(Listed entries begins)

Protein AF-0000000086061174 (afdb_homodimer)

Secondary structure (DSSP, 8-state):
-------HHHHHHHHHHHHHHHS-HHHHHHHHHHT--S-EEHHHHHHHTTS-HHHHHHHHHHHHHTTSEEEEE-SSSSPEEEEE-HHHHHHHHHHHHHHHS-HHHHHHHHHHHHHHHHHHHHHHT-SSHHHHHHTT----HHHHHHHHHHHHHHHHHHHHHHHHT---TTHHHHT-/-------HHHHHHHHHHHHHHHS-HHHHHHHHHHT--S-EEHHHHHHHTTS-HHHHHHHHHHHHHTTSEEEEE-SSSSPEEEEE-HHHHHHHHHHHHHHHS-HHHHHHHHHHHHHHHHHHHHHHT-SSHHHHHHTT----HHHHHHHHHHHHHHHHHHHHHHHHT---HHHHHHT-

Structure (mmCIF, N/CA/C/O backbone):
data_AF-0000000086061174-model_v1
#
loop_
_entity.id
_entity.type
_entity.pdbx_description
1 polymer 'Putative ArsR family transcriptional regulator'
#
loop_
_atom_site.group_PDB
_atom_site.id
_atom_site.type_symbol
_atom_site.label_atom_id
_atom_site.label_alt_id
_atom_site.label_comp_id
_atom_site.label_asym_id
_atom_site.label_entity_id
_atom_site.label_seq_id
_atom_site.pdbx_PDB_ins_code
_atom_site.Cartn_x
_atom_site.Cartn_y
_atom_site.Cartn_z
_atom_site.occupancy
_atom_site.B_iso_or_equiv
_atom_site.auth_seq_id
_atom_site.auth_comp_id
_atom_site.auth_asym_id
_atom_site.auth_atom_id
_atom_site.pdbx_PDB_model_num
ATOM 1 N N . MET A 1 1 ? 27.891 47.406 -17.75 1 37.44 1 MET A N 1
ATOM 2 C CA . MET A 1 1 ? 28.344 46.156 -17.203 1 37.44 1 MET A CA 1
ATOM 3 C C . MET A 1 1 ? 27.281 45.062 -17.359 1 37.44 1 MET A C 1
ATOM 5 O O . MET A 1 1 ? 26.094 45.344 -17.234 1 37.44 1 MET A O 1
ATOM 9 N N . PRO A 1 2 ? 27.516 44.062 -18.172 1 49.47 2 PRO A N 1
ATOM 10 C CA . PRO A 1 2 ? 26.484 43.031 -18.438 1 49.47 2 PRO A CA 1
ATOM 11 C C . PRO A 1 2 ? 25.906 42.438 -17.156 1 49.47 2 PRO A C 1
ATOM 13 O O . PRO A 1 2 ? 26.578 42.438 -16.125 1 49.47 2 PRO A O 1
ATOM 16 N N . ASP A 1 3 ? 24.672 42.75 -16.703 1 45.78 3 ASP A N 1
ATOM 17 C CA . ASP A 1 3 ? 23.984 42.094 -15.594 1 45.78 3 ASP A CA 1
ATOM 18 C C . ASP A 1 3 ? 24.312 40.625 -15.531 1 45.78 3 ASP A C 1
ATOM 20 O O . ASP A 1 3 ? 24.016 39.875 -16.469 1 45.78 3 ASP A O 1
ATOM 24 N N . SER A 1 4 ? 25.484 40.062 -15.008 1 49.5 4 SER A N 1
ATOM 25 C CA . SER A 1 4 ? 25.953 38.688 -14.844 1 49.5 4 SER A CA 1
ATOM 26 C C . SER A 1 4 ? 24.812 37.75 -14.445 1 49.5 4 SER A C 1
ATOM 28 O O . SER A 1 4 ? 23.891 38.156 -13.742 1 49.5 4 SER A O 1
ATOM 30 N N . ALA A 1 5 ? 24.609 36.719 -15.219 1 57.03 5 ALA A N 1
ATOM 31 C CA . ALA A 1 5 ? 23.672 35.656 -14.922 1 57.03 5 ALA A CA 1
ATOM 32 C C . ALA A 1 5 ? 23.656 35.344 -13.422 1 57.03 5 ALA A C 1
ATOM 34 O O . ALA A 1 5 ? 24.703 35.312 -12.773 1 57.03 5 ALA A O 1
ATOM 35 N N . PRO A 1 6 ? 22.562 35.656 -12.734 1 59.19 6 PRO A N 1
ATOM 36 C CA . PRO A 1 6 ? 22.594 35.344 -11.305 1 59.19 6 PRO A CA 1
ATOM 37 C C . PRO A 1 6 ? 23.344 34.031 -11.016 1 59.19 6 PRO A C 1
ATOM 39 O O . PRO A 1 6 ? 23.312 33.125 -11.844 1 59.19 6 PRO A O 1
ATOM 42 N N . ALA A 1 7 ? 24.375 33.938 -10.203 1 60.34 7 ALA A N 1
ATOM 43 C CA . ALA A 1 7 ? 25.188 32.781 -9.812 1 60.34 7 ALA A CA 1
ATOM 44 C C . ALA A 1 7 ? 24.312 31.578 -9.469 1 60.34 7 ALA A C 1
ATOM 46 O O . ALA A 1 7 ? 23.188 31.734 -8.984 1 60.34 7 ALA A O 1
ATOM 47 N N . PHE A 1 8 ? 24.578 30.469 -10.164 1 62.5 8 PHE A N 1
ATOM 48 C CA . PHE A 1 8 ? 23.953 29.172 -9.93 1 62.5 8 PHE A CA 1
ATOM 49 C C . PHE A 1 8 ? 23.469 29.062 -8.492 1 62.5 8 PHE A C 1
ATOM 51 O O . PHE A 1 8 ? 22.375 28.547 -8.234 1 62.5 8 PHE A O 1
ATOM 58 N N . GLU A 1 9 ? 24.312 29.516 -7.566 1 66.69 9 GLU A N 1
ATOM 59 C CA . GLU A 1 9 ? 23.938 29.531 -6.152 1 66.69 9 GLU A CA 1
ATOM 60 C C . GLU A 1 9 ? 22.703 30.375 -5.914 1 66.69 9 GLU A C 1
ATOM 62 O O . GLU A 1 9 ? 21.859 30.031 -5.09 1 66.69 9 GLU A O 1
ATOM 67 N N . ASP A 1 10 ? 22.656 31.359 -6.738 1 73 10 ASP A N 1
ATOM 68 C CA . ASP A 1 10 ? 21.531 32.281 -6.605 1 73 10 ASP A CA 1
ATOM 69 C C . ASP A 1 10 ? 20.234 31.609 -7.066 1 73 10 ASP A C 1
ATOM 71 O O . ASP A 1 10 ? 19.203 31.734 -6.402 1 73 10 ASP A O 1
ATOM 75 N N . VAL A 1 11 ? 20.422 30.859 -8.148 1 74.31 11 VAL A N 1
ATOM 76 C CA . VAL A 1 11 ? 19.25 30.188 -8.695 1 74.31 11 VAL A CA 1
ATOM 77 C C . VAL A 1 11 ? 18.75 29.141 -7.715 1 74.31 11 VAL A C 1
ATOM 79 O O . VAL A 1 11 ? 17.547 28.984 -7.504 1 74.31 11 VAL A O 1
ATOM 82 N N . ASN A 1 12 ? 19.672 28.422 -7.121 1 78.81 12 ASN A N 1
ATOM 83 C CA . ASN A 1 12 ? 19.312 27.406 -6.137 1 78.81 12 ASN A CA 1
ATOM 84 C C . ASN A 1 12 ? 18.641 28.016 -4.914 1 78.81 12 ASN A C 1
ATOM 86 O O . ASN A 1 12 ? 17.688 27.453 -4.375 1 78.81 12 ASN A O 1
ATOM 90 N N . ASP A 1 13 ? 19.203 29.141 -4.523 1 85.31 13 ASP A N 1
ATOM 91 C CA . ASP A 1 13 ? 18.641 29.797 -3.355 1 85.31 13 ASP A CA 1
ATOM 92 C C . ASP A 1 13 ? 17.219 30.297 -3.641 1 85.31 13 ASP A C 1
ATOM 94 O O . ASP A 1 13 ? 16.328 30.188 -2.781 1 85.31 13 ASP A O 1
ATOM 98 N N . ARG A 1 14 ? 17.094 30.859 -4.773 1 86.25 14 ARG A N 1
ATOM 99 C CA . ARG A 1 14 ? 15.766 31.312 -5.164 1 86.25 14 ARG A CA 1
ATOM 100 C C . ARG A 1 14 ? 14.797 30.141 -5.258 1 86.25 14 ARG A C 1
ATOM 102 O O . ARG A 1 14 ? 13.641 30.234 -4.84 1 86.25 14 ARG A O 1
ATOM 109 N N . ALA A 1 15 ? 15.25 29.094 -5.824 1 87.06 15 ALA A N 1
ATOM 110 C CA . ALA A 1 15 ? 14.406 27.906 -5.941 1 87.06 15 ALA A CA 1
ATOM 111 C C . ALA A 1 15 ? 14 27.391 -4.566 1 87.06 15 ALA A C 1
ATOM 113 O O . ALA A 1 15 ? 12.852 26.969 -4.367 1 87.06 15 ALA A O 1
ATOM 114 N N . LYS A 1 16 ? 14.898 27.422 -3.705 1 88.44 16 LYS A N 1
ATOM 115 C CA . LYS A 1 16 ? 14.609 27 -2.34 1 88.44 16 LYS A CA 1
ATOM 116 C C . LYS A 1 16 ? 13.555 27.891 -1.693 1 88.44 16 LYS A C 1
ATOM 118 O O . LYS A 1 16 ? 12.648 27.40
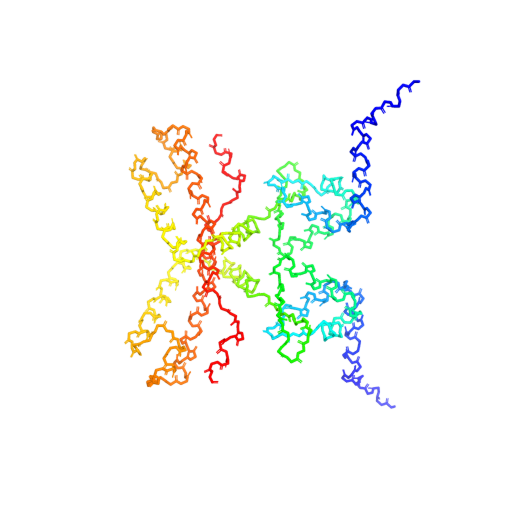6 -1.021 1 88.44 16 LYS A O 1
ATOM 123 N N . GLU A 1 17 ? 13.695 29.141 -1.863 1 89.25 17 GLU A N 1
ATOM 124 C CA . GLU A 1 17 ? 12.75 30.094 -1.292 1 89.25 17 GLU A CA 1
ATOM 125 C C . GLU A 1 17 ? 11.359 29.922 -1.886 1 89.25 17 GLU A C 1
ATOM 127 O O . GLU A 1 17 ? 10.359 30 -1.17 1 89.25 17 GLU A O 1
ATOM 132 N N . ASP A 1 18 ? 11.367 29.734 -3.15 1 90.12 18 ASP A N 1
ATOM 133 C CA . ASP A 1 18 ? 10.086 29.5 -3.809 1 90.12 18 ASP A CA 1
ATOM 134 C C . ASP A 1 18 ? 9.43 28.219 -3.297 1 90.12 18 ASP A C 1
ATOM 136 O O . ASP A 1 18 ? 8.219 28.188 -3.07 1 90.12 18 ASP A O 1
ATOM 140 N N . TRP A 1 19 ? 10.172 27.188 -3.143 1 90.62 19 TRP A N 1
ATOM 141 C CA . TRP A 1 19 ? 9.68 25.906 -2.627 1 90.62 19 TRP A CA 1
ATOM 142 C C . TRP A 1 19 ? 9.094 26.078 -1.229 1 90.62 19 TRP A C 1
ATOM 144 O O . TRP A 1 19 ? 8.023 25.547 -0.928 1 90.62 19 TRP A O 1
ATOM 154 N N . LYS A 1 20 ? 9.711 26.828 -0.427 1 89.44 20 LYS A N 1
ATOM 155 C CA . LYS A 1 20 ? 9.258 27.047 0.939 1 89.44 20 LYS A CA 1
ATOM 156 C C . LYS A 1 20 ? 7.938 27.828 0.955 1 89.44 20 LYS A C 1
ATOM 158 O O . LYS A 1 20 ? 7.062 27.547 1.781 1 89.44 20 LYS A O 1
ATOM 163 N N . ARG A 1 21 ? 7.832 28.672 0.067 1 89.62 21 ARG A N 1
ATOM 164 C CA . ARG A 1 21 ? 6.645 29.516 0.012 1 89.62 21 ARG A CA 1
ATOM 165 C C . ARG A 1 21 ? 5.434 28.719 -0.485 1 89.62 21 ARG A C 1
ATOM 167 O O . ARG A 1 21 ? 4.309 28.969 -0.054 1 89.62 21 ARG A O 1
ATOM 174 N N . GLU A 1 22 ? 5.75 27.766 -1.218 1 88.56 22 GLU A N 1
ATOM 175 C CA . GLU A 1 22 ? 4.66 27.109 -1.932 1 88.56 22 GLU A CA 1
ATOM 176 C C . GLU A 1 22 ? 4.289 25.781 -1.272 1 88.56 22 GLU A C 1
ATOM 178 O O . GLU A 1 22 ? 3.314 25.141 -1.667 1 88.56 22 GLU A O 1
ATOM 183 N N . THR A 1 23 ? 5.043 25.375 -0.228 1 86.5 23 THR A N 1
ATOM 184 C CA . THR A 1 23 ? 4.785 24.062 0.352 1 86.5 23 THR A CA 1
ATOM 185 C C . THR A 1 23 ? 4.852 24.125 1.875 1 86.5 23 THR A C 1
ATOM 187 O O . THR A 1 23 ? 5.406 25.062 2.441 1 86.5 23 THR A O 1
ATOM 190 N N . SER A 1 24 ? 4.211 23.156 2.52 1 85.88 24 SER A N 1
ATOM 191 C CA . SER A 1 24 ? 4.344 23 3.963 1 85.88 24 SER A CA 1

(Listed entries ends)
(Listed entries begins)

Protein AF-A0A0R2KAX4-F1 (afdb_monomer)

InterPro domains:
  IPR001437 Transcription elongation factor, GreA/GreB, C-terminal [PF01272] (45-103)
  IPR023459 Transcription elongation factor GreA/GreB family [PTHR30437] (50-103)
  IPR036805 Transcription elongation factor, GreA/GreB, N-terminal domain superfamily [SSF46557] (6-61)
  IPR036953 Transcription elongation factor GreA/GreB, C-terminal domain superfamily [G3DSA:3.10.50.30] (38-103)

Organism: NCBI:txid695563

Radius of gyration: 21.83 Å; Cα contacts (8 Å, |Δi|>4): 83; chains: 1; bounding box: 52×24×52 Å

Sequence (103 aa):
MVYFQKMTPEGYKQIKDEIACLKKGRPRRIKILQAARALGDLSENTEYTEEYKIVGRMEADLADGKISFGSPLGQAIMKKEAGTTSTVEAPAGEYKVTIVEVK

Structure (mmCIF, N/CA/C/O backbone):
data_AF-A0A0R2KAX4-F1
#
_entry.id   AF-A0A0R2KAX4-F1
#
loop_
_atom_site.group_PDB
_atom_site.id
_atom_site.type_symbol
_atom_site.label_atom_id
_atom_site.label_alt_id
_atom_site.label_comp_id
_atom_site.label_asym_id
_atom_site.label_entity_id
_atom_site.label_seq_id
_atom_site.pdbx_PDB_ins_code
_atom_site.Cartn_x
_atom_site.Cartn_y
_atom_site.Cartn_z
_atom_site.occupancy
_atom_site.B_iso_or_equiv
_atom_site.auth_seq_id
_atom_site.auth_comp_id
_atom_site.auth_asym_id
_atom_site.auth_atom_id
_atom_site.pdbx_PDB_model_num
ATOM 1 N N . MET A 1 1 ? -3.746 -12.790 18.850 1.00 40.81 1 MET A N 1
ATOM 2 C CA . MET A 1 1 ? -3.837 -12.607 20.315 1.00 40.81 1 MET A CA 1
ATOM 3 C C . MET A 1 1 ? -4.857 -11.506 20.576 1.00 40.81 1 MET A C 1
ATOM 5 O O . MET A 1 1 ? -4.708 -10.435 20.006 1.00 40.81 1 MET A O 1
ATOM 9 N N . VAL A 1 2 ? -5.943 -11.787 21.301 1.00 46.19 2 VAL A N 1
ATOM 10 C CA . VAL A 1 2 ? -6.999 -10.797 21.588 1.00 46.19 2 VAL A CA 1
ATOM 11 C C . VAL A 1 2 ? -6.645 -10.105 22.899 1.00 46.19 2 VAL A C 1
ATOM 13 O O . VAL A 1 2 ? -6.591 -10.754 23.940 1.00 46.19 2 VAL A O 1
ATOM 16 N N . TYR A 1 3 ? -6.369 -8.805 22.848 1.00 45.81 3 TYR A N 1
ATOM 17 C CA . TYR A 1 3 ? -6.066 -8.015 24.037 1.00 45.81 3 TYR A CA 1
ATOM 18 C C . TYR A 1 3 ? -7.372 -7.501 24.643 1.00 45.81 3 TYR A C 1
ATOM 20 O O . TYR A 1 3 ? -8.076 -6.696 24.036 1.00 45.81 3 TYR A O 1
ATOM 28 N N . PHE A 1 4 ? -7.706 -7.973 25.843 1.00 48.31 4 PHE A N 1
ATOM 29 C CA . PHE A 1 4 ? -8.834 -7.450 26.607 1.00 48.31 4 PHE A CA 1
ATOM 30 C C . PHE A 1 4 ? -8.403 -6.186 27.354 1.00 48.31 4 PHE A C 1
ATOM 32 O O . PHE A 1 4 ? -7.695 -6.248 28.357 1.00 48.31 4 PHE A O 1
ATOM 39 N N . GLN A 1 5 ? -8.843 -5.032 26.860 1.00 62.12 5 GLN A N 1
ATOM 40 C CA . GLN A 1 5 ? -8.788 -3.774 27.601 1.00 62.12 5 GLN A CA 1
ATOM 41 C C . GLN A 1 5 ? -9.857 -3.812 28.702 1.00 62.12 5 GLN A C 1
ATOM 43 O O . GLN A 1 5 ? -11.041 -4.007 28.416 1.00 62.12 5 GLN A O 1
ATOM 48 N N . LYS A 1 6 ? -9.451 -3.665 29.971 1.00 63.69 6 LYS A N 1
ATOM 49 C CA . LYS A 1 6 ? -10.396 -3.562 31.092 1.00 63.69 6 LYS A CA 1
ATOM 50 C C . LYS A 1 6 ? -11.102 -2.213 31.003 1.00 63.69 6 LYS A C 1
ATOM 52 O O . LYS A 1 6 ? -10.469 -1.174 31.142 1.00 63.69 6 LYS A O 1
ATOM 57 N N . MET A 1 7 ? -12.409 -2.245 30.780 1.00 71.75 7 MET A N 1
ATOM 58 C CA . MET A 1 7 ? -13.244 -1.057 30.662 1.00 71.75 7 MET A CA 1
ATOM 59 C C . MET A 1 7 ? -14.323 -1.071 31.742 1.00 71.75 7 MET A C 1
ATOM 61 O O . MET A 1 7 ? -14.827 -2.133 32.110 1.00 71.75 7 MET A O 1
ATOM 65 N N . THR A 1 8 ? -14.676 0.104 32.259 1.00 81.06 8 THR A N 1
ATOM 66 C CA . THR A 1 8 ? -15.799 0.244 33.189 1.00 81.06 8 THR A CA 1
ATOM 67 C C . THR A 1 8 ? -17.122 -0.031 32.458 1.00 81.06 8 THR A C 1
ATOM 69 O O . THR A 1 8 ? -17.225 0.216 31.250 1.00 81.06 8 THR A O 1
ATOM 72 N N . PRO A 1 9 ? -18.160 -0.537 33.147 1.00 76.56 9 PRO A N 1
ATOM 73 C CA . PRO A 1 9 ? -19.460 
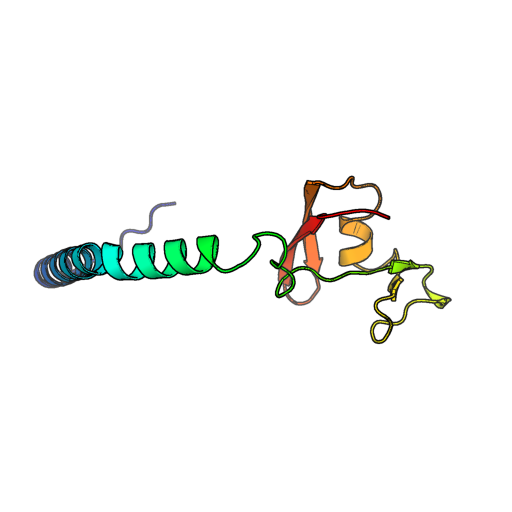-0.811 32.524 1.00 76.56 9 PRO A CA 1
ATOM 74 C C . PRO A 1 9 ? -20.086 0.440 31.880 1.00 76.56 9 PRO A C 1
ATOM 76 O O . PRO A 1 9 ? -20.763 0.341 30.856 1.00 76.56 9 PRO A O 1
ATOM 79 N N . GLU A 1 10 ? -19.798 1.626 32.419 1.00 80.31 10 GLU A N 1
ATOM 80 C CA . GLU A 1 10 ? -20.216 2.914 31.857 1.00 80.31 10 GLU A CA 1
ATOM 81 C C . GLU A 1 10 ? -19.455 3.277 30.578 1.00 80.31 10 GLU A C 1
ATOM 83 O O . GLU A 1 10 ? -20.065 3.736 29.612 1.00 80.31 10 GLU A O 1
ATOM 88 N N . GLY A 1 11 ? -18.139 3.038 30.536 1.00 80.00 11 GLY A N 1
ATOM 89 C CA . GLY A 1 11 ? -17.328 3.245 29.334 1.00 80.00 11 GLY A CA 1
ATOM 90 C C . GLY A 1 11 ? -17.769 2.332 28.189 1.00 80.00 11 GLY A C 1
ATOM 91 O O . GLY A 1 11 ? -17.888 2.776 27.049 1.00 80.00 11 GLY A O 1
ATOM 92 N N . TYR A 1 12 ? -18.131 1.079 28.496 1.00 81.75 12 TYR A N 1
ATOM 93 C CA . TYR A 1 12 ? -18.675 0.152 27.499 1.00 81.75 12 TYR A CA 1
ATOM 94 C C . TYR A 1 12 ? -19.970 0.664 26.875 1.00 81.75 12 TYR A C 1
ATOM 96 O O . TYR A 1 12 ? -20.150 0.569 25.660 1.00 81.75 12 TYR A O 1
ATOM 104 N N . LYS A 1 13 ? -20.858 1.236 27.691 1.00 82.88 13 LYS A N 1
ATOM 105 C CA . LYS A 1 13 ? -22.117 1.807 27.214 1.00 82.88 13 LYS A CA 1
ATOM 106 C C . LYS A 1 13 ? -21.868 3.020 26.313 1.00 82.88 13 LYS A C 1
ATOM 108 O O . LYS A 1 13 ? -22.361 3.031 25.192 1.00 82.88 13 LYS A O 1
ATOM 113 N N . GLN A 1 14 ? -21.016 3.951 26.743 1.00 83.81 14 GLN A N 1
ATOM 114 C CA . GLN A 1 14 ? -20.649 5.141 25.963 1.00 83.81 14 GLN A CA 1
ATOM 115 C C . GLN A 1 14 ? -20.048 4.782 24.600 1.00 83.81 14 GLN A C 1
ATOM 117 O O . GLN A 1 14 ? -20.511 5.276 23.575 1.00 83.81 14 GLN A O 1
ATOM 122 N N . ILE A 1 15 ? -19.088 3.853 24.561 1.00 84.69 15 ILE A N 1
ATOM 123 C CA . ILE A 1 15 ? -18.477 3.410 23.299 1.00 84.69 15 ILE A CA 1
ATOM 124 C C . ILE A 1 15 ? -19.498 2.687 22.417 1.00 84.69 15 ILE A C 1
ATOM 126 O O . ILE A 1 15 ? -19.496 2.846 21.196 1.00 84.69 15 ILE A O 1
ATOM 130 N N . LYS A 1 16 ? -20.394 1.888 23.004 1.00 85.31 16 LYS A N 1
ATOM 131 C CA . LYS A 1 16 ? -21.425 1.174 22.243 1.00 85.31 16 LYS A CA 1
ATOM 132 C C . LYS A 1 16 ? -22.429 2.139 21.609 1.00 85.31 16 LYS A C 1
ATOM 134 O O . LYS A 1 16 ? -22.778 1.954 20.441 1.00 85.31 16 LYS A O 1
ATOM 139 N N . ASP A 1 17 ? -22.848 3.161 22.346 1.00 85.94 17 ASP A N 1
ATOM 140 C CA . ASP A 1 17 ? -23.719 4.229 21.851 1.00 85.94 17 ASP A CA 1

(Listed entries ends)

Above are some records. Reproduce the lines from the one with "ATOM 72 N N" down to the one with "ATOM 76 O O", keeping both, and leave every picture out.

> [Task output]:
ATOM 72 N N . PRO A 1 9 ? -18.160 -0.537 33.147 1.00 76.56 9 PRO A N 1
ATOM 73 C CA . PRO A 1 9 ? -19.460 
-0.811 32.524 1.00 76.56 9 PRO A CA 1
ATOM 74 C C . PRO A 1 9 ? -20.086 0.440 31.880 1.00 76.56 9 PRO A C 1
ATOM 76 O O . PRO A 1 9 ? -20.763 0.341 30.856 1.00 76.56 9 PRO A O 1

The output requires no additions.